Hong Kong charity offers free diet advice and guidance for children with intellectual disabilities in low-income families

  • Parents of children with intellectual disabilities are often tempted to overfeed them, risking a number of health issues
  • Love21, a Hong Kong charity, is helping low-income families by offering dietary plans, cooking classes and medical checks
Wellness

In Hong Kong, parents of children with intellectual disabilities often live with a feeling of guilt. They blame themselves for their child’s condition, explains one low-income, single mother who cares for a son with Down’s syndrome who is now in his 30s. Holding back tears, she says she didn’t want to share her name to protect him.

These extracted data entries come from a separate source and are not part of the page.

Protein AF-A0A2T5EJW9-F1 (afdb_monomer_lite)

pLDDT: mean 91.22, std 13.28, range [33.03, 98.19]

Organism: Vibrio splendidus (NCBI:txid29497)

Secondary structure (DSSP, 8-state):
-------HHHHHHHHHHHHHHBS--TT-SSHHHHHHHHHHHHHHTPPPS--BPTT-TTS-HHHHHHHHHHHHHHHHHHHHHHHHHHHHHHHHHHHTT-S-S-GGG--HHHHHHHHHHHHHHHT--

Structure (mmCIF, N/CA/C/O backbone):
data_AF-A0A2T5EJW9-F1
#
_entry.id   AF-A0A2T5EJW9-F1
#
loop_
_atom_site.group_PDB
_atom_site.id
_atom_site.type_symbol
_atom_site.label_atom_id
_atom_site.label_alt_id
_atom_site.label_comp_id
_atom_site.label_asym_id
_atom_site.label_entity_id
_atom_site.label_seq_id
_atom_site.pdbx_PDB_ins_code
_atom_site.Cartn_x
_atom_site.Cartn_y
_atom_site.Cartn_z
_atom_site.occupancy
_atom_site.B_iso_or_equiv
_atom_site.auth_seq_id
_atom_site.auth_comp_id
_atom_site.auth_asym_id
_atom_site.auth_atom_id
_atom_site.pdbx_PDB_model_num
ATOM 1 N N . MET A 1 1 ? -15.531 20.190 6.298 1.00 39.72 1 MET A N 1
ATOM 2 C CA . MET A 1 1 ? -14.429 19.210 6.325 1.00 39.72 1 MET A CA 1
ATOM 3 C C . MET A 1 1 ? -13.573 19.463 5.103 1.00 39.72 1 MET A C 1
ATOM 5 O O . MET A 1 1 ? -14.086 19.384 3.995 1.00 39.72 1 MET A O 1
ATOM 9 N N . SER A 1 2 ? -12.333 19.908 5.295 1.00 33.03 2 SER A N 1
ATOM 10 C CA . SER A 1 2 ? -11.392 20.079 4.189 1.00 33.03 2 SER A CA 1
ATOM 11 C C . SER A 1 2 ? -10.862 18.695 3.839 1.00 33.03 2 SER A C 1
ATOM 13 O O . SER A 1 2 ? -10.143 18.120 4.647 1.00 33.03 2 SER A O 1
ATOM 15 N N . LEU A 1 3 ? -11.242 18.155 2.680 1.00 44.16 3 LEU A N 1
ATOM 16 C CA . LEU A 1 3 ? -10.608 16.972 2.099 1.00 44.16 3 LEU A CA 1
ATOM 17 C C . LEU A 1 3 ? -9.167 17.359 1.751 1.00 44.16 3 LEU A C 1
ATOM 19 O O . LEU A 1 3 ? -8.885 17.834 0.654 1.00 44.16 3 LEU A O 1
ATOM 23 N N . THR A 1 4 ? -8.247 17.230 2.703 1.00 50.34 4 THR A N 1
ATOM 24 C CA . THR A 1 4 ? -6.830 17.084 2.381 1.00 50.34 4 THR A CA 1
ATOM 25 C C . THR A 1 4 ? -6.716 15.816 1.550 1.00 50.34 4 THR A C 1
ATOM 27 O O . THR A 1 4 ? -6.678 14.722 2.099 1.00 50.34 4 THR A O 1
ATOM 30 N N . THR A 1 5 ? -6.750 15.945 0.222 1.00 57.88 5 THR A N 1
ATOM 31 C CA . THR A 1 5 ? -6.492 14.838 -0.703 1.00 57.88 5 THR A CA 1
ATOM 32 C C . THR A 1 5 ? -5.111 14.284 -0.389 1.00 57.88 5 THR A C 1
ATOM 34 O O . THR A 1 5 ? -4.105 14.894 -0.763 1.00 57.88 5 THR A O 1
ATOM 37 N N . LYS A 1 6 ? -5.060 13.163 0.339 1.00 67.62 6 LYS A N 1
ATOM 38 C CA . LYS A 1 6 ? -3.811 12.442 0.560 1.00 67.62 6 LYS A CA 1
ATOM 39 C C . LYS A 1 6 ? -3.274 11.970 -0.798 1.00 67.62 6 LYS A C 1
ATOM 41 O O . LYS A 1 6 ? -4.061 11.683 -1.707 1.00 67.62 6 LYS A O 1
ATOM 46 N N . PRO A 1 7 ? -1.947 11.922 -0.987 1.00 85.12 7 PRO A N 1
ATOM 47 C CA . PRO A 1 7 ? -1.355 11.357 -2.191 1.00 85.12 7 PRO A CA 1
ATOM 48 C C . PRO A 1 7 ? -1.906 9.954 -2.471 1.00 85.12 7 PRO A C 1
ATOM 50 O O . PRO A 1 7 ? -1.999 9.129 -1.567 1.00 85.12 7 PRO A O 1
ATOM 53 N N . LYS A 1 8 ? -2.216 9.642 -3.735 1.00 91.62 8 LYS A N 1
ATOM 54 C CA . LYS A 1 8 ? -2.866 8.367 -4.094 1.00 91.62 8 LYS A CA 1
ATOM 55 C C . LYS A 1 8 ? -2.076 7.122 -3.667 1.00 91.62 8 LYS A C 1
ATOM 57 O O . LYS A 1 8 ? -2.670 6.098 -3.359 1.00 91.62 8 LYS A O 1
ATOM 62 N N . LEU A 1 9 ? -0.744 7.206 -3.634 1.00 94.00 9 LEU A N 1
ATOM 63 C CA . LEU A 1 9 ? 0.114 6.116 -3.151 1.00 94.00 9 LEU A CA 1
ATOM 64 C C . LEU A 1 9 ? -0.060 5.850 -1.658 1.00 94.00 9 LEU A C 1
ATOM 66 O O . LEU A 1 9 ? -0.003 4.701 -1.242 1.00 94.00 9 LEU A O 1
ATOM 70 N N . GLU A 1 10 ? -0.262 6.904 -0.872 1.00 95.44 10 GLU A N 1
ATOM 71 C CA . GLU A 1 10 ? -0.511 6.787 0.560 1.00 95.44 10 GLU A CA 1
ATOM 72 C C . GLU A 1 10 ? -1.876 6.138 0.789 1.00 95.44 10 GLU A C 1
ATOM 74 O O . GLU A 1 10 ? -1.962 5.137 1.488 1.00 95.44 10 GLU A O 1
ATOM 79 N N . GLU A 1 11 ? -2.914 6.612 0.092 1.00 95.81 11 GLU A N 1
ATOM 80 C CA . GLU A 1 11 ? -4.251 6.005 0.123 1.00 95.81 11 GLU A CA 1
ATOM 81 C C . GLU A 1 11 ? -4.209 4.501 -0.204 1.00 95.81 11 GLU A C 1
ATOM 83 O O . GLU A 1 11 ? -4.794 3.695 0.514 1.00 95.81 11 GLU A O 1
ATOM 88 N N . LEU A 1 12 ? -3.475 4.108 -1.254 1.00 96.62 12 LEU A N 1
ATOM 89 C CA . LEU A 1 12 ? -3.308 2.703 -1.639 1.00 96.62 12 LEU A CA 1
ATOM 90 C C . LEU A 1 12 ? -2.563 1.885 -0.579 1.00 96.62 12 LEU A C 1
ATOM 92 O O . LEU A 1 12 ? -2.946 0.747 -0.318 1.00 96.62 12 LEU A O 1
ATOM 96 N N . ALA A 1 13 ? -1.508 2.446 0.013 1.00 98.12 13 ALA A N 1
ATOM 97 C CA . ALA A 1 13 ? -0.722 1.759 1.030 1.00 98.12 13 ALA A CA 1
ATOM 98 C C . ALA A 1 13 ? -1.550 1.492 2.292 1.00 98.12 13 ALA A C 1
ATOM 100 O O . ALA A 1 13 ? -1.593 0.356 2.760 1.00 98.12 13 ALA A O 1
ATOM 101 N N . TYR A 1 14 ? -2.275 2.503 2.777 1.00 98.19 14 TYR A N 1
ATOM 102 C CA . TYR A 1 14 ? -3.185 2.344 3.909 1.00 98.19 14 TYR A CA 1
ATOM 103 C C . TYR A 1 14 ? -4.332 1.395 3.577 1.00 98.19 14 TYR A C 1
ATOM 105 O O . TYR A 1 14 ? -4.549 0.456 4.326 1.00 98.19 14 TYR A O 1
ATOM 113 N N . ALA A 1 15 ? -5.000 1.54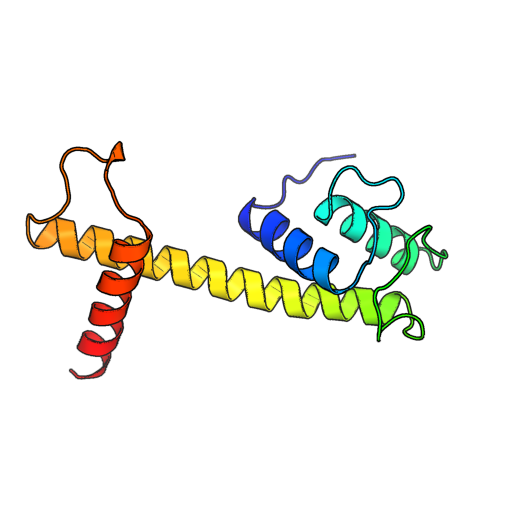5 2.427 1.00 97.69 15 ALA A N 1
ATOM 114 C CA . ALA A 1 15 ? -6.055 0.617 2.014 1.00 97.69 15 ALA A CA 1
ATOM 115 C C . ALA A 1 15 ? -5.579 -0.847 2.023 1.00 97.69 15 ALA A C 1
ATOM 117 O O . ALA A 1 15 ? -6.285 -1.730 2.510 1.00 97.69 15 ALA A O 1
ATOM 118 N N . GLN A 1 16 ? -4.376 -1.101 1.501 1.00 97.75 16 GLN A N 1
ATOM 119 C CA . GLN A 1 16 ? -3.801 -2.440 1.458 1.00 97.75 16 GLN A CA 1
ATOM 120 C C . GLN A 1 16 ? -3.442 -2.962 2.851 1.00 97.75 16 GLN A C 1
ATOM 122 O O . GLN A 1 16 ? -3.708 -4.128 3.132 1.00 97.75 16 GLN A O 1
ATOM 127 N N . ALA A 1 17 ? -2.841 -2.135 3.709 1.00 98.06 17 ALA A N 1
ATOM 128 C CA . ALA A 1 17 ? -2.531 -2.514 5.083 1.00 98.06 17 ALA A CA 1
ATOM 129 C C . ALA A 1 17 ? -3.816 -2.844 5.854 1.00 98.06 17 ALA A C 1
ATOM 131 O O . ALA A 1 17 ? -3.936 -3.915 6.436 1.00 98.06 17 ALA A O 1
ATOM 132 N N . THR A 1 18 ? -4.833 -1.988 5.775 1.00 98.00 18 THR A N 1
ATOM 133 C CA . THR A 1 18 ? -6.115 -2.178 6.466 1.00 98.00 18 THR A CA 1
ATOM 134 C C . THR A 1 18 ? -6.808 -3.478 6.083 1.00 98.00 18 THR A C 1
ATOM 136 O O . THR A 1 18 ? -7.290 -4.186 6.963 1.00 98.00 18 THR A O 1
ATOM 139 N N . ALA A 1 19 ? -6.801 -3.839 4.798 1.00 97.06 19 ALA A N 1
ATOM 140 C CA . ALA A 1 19 ? -7.395 -5.087 4.320 1.00 97.06 19 ALA A CA 1
ATOM 141 C C . ALA A 1 19 ? -6.730 -6.357 4.898 1.00 97.06 19 ALA A C 1
ATOM 143 O O . ALA A 1 19 ? -7.315 -7.436 4.823 1.00 97.06 19 ALA A O 1
ATOM 144 N N . GLN A 1 20 ? -5.519 -6.255 5.463 1.00 96.25 20 GLN A N 1
ATOM 145 C CA . GLN A 1 20 ? -4.844 -7.373 6.138 1.00 96.25 20 GLN A CA 1
ATOM 146 C C . GLN A 1 20 ? -5.288 -7.548 7.594 1.00 96.25 20 GLN A C 1
ATOM 148 O O . GLN A 1 20 ? -5.178 -8.646 8.135 1.00 96.25 20 GLN A O 1
ATOM 153 N N . TYR A 1 21 ? -5.786 -6.482 8.223 1.00 97.12 21 TYR A N 1
ATOM 154 C CA . TYR A 1 21 ? -6.141 -6.468 9.643 1.00 97.12 21 TYR A CA 1
ATOM 155 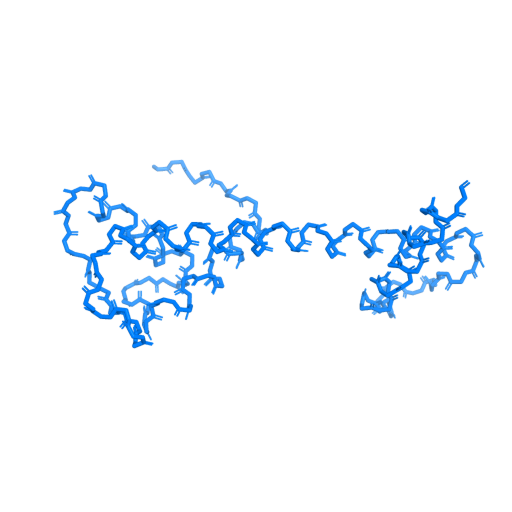C C . TYR A 1 21 ? -7.649 -6.477 9.885 1.00 97.12 21 TYR A C 1
ATOM 157 O O . TYR A 1 21 ? -8.091 -6.975 10.917 1.00 97.12 21 TYR A O 1
ATOM 165 N N . LEU A 1 22 ? -8.446 -5.967 8.944 1.00 96.94 22 LEU A N 1
ATOM 166 C CA . LEU A 1 22 ? -9.903 -5.925 9.037 1.00 96.94 22 LEU A CA 1
ATOM 167 C C . LEU A 1 22 ? -10.549 -6.941 8.096 1.00 96.94 22 LEU A C 1
ATOM 169 O O . LEU A 1 22 ? -10.167 -7.069 6.934 1.00 96.94 22 LEU A O 1
ATOM 173 N N . SER A 1 23 ? -11.555 -7.645 8.603 1.00 95.38 23 SER A N 1
ATOM 174 C CA . SER A 1 23 ? -12.299 -8.666 7.858 1.00 95.38 23 SER A CA 1
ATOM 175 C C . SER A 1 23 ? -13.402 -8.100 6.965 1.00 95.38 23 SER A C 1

Hoping to somehow boost their child’s development and to show love, many such mothers overfeed their children, explains dietitian Sally Poon Shi-po. To make matters worse, the food choices available to low-income families are usually high in fat, salt and sugar.

“Parents don’t understand what this is doing to the children’s health,” says Poon, who notes people with Down’s syndrome often have thyroid issues and are likely to have a slower metabolism, making it easy to gain weight if they don’t eat healthily. This can lead to chronic disease including cardiovascular disease and diabetes.

In January this year, Love21, a charity that helps low-income families with children with Down’s syndrome and autism, launched a free programme that provides parents with guidance and education on a healthy diet for their children.

Dietitian Sally Poon Shi-po in her office. Photo: Pavel Toropov

The Jockey Club Love Healthy Sport and Nutrition Programme is funded by the Jockey Club and helps 57 families.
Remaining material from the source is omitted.